Why No 2D Userspace API in Linux Direct Rendering Manager? - segfaultbuserr
https://blog.ffwll.ch/2018/08/no-2d-in-drm.html
======
segfaultbuserr
For me, I think it's one of the greatest unfortunate event in the age of
modern desktops.

In the late 1990s, on a Pentium MMX computer without a GPU, it was possible to
have a reasonably usable desktop by utilizing simple 2D operations: 256 ROPs,
line drawing, rectangle filling/copying, and mono-to-color expansion. They
were usually a subset of Direct2D specs, and implemented by the vast majority
of graphics chips, like NeoMagic or Trident.

As the processing power have greatly increased, today, it's almost impossible
to use these machines anymore - simply moving a window will put the CPU in
100% load. Because today's desktops use composite window manager, it's already
impossible to translate a window move to an exact RectCopy command.

Even if composite is not used (and ignoring all the complexity of modern
highly-abstracted GUI systems where you cannot say the boundary of a window is
a line), we still cannot accelerate it, because the entire 2D graphics stack
was simply thrown again, there's no standard 2D APIs for applications or
developers to use.
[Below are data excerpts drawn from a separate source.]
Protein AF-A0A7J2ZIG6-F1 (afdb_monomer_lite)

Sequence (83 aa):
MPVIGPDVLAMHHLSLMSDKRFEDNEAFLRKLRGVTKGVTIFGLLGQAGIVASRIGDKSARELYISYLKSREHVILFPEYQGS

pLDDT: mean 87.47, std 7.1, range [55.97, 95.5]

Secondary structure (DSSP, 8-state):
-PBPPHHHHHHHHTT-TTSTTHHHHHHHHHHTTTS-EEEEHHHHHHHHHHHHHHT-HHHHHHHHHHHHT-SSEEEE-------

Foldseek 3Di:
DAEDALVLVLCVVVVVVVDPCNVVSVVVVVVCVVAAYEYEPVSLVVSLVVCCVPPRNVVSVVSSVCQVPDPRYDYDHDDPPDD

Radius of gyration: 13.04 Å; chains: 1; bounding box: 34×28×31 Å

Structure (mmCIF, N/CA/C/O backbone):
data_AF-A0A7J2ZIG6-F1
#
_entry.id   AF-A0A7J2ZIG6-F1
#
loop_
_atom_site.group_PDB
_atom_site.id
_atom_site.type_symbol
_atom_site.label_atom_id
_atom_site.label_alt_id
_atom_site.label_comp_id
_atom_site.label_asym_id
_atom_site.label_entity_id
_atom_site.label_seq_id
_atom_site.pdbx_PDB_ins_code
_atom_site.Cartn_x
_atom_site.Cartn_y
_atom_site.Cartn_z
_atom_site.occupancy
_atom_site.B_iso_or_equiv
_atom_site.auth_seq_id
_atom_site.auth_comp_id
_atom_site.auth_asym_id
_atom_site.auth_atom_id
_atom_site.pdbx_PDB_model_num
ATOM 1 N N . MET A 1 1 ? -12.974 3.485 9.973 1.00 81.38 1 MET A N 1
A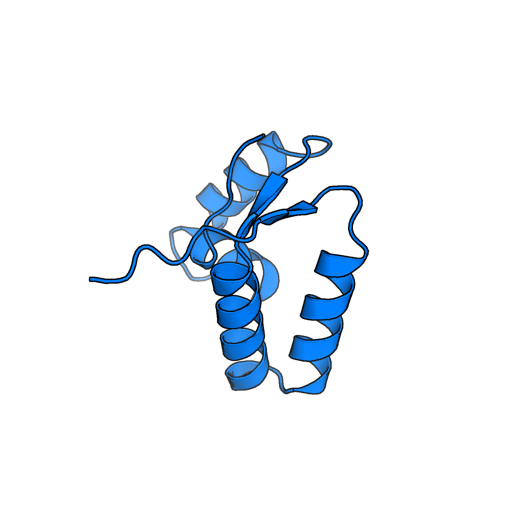TOM 2 C CA . MET A 1 1 ? -11.717 3.188 9.255 1.00 81.38 1 MET A CA 1
ATOM 3 C C . MET A 1 1 ? -11.656 4.067 8.015 1.00 81.38 1 MET A C 1
ATOM 5 O O . MET A 1 1 ? -12.554 3.936 7.191 1.00 81.38 1 MET A O 1
ATOM 9 N N . PRO A 1 2 ? -10.679 4.980 7.891 1.00 88.38 2 PRO A N 1
ATOM 10 C CA . PRO A 1 2 ? -10.480 5.737 6.657 1.00 88.38 2 PRO A CA 1
ATOM 11 C C . PRO A 1 2 ? -10.020 4.804 5.533 1.00 88.38 2 PRO A C 1
ATOM 13 O O . PRO A 1 2 ? -9.223 3.896 5.775 1.00 88.38 2 PRO A O 1
ATOM 16 N N . VAL A 1 3 ? -10.513 5.032 4.317 1.00 88.62 3 VAL A N 1
ATOM 17 C CA . VAL A 1 3 ? -10.024 4.354 3.111 1.00 88.62 3 VAL A CA 1
ATOM 18 C C . VAL A 1 3 ? -8.953 5.230 2.478 1.00 88.62 3 VAL A C 1
ATOM 20 O O . VAL A 1 3 ? -9.170 6.425 2.289 1.00 88.62 3 VAL A O 1
ATOM 23 N N . ILE A 1 4 ? -7.790 4.651 2.191 1.00 86.62 4 ILE A N 1
ATOM 24 C CA . ILE A 1 4 ? -6.642 5.378 1.649 1.00 86.62 4 ILE A CA 1
ATOM 25 C C . ILE A 1 4 ? -6.565 5.146 0.145 1.00 86.62 4 ILE A C 1
ATOM 27 O O . ILE A 1 4 ? -6.609 4.005 -0.323 1.00 86.62 4 ILE A O 1
ATOM 31 N N . GLY A 1 5 ? -6.450 6.244 -0.600 1.00 82.62 5 GLY A N 1
ATOM 32 C CA . GLY A 1 5 ? -6.272 6.215 -2.044 1.00 82.62 5 GLY A CA 1
ATOM 33 C C . GLY A 1 5 ? -4.923 5.604 -2.446 1.00 82.62 5 GLY A C 1
ATOM 34 O O . GLY A 1 5 ? -3.925 5.769 -1.734 1.00 82.62 5 GLY A O 1
ATOM 35 N N . PRO A 1 6 ? -4.860 4.896 -3.585 1.00 76.62 6 PRO A N 1
ATOM 36 C CA . PRO A 1 6 ? -3.614 4.310 -4.076 1.00 76.62 6 PRO A CA 1
ATOM 37 C C . PRO A 1 6 ? -2.559 5.356 -4.451 1.00 76.62 6 PRO A C 1
ATOM 39 O O . PRO A 1 6 ? -1.372 5.061 -4.404 1.00 76.62 6 PRO A O 1
ATOM 42 N N . ASP A 1 7 ? -2.968 6.575 -4.793 1.00 77.62 7 ASP A N 1
ATOM 43 C CA . ASP A 1 7 ? -2.095 7.709 -5.092 1.00 77.62 7 ASP A CA 1
ATOM 44 C C . ASP A 1 7 ? -1.332 8.193 -3.851 1.00 77.62 7 ASP A C 1
ATOM 46 O O . ASP A 1 7 ? -0.118 8.395 -3.921 1.00 77.62 7 ASP A O 1
ATOM 50 N N . VAL A 1 8 ? -2.013 8.295 -2.704 1.00 81.38 8 VAL A N 1
ATOM 51 C CA . VAL A 1 8 ? -1.400 8.632 -1.408 1.00 81.38 8 VAL A CA 1
ATOM 52 C C . VAL A 1 8 ? -0.352 7.584 -1.029 1.00 81.38 8 VAL A C 1
ATOM 54 O O . VAL A 1 8 ? 0.772 7.927 -0.662 1.00 81.38 8 VAL A O 1
ATOM 57 N N . LEU A 1 9 ? -0.688 6.298 -1.173 1.00 80.31 9 LEU A N 1
ATOM 58 C CA . LEU A 1 9 ? 0.232 5.202 -0.863 1.00 80.31 9 LEU A CA 1
ATOM 59 C C . LEU A 1 9 ? 1.398 5.126 -1.857 1.00 80.31 9 LEU A C 1
ATOM 61 O O . LEU A 1 9 ? 2.543 4.949 -1.447 1.00 80.31 9 LEU A O 1
ATOM 65 N N . ALA A 1 10 ? 1.148 5.295 -3.155 1.00 75.81 10 ALA A N 1
ATOM 66 C CA . ALA A 1 10 ? 2.202 5.299 -4.164 1.00 75.81 10 ALA A CA 1
ATOM 67 C C . ALA A 1 10 ? 3.204 6.439 -3.929 1.00 75.81 10 ALA A C 1
ATOM 69 O O . ALA A 1 10 ? 4.408 6.204 -3.993 1.00 75.81 10 ALA A O 1
ATOM 70 N N . MET A 1 11 ? 2.731 7.649 -3.605 1.00 78.06 11 MET A N 1
ATOM 71 C CA . MET A 1 11 ? 3.603 8.783 -3.277 1.00 78.06 11 MET A CA 1
ATOM 72 C C . MET A 1 11 ? 4.481 8.510 -2.049 1.00 78.06 11 MET A C 1
ATOM 74 O O . MET A 1 11 ? 5.675 8.808 -2.096 1.00 78.06 11 MET A O 1
ATOM 78 N N . HIS A 1 12 ? 3.916 7.895 -1.004 1.00 79.56 12 HIS A N 1
ATOM 79 C CA . HIS A 1 12 ? 4.651 7.488 0.197 1.00 79.56 12 HIS A CA 1
ATOM 80 C C . HIS A 1 12 ? 5.742 6.455 -0.123 1.00 79.56 12 HIS A C 1
ATOM 82 O O . HIS A 1 12 ? 6.926 6.687 0.113 1.00 79.56 12 HIS A O 1
ATOM 88 N N . HIS A 1 13 ? 5.365 5.323 -0.725 1.00 77.38 13 HIS A N 1
ATOM 89 C CA . HIS A 1 13 ? 6.283 4.197 -0.946 1.00 77.38 13 HIS A CA 1
ATOM 90 C C . HIS A 1 13 ? 7.366 4.478 -1.986 1.00 77.38 13 HIS A C 1
ATOM 92 O O . HIS A 1 13 ? 8.465 3.942 -1.892 1.00 77.38 13 HIS A O 1
ATOM 98 N N . LEU A 1 14 ? 7.083 5.333 -2.967 1.00 77.69 14 LEU A N 1
ATOM 99 C CA . LEU A 1 14 ? 8.068 5.742 -3.969 1.00 77.69 14 LEU A CA 1
ATOM 100 C C . LEU A 1 14 ? 8.896 6.951 -3.523 1.00 77.69 14 LEU A C 1
ATOM 102 O O . LEU A 1 14 ? 9.730 7.408 -4.299 1.00 77.69 14 LEU A O 1
ATOM 106 N N . SER A 1 15 ? 8.660 7.475 -2.312 1.00 79.38 15 SER A N 1
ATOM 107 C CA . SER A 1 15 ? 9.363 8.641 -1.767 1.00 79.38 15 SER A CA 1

X Server still has EXA, but it's again, is not a modern
framework, and it's not possible to run X without using root.

I have a little non-x86 laptop with a 2D blitter, the graphics is nearly
impossible to use, and things are getting worse and worse day-by-day. On the
other hand, if you port Windows 95's graphics stack on it, it should be
perfectly usable.

In the end, I think it's the unfortunate result of economics - sure, there are
still many uses of running GUIs/desktops with 2D blitters, but the benefits of
supporting it greatly exceeded the cost. A GPU is much cheaper.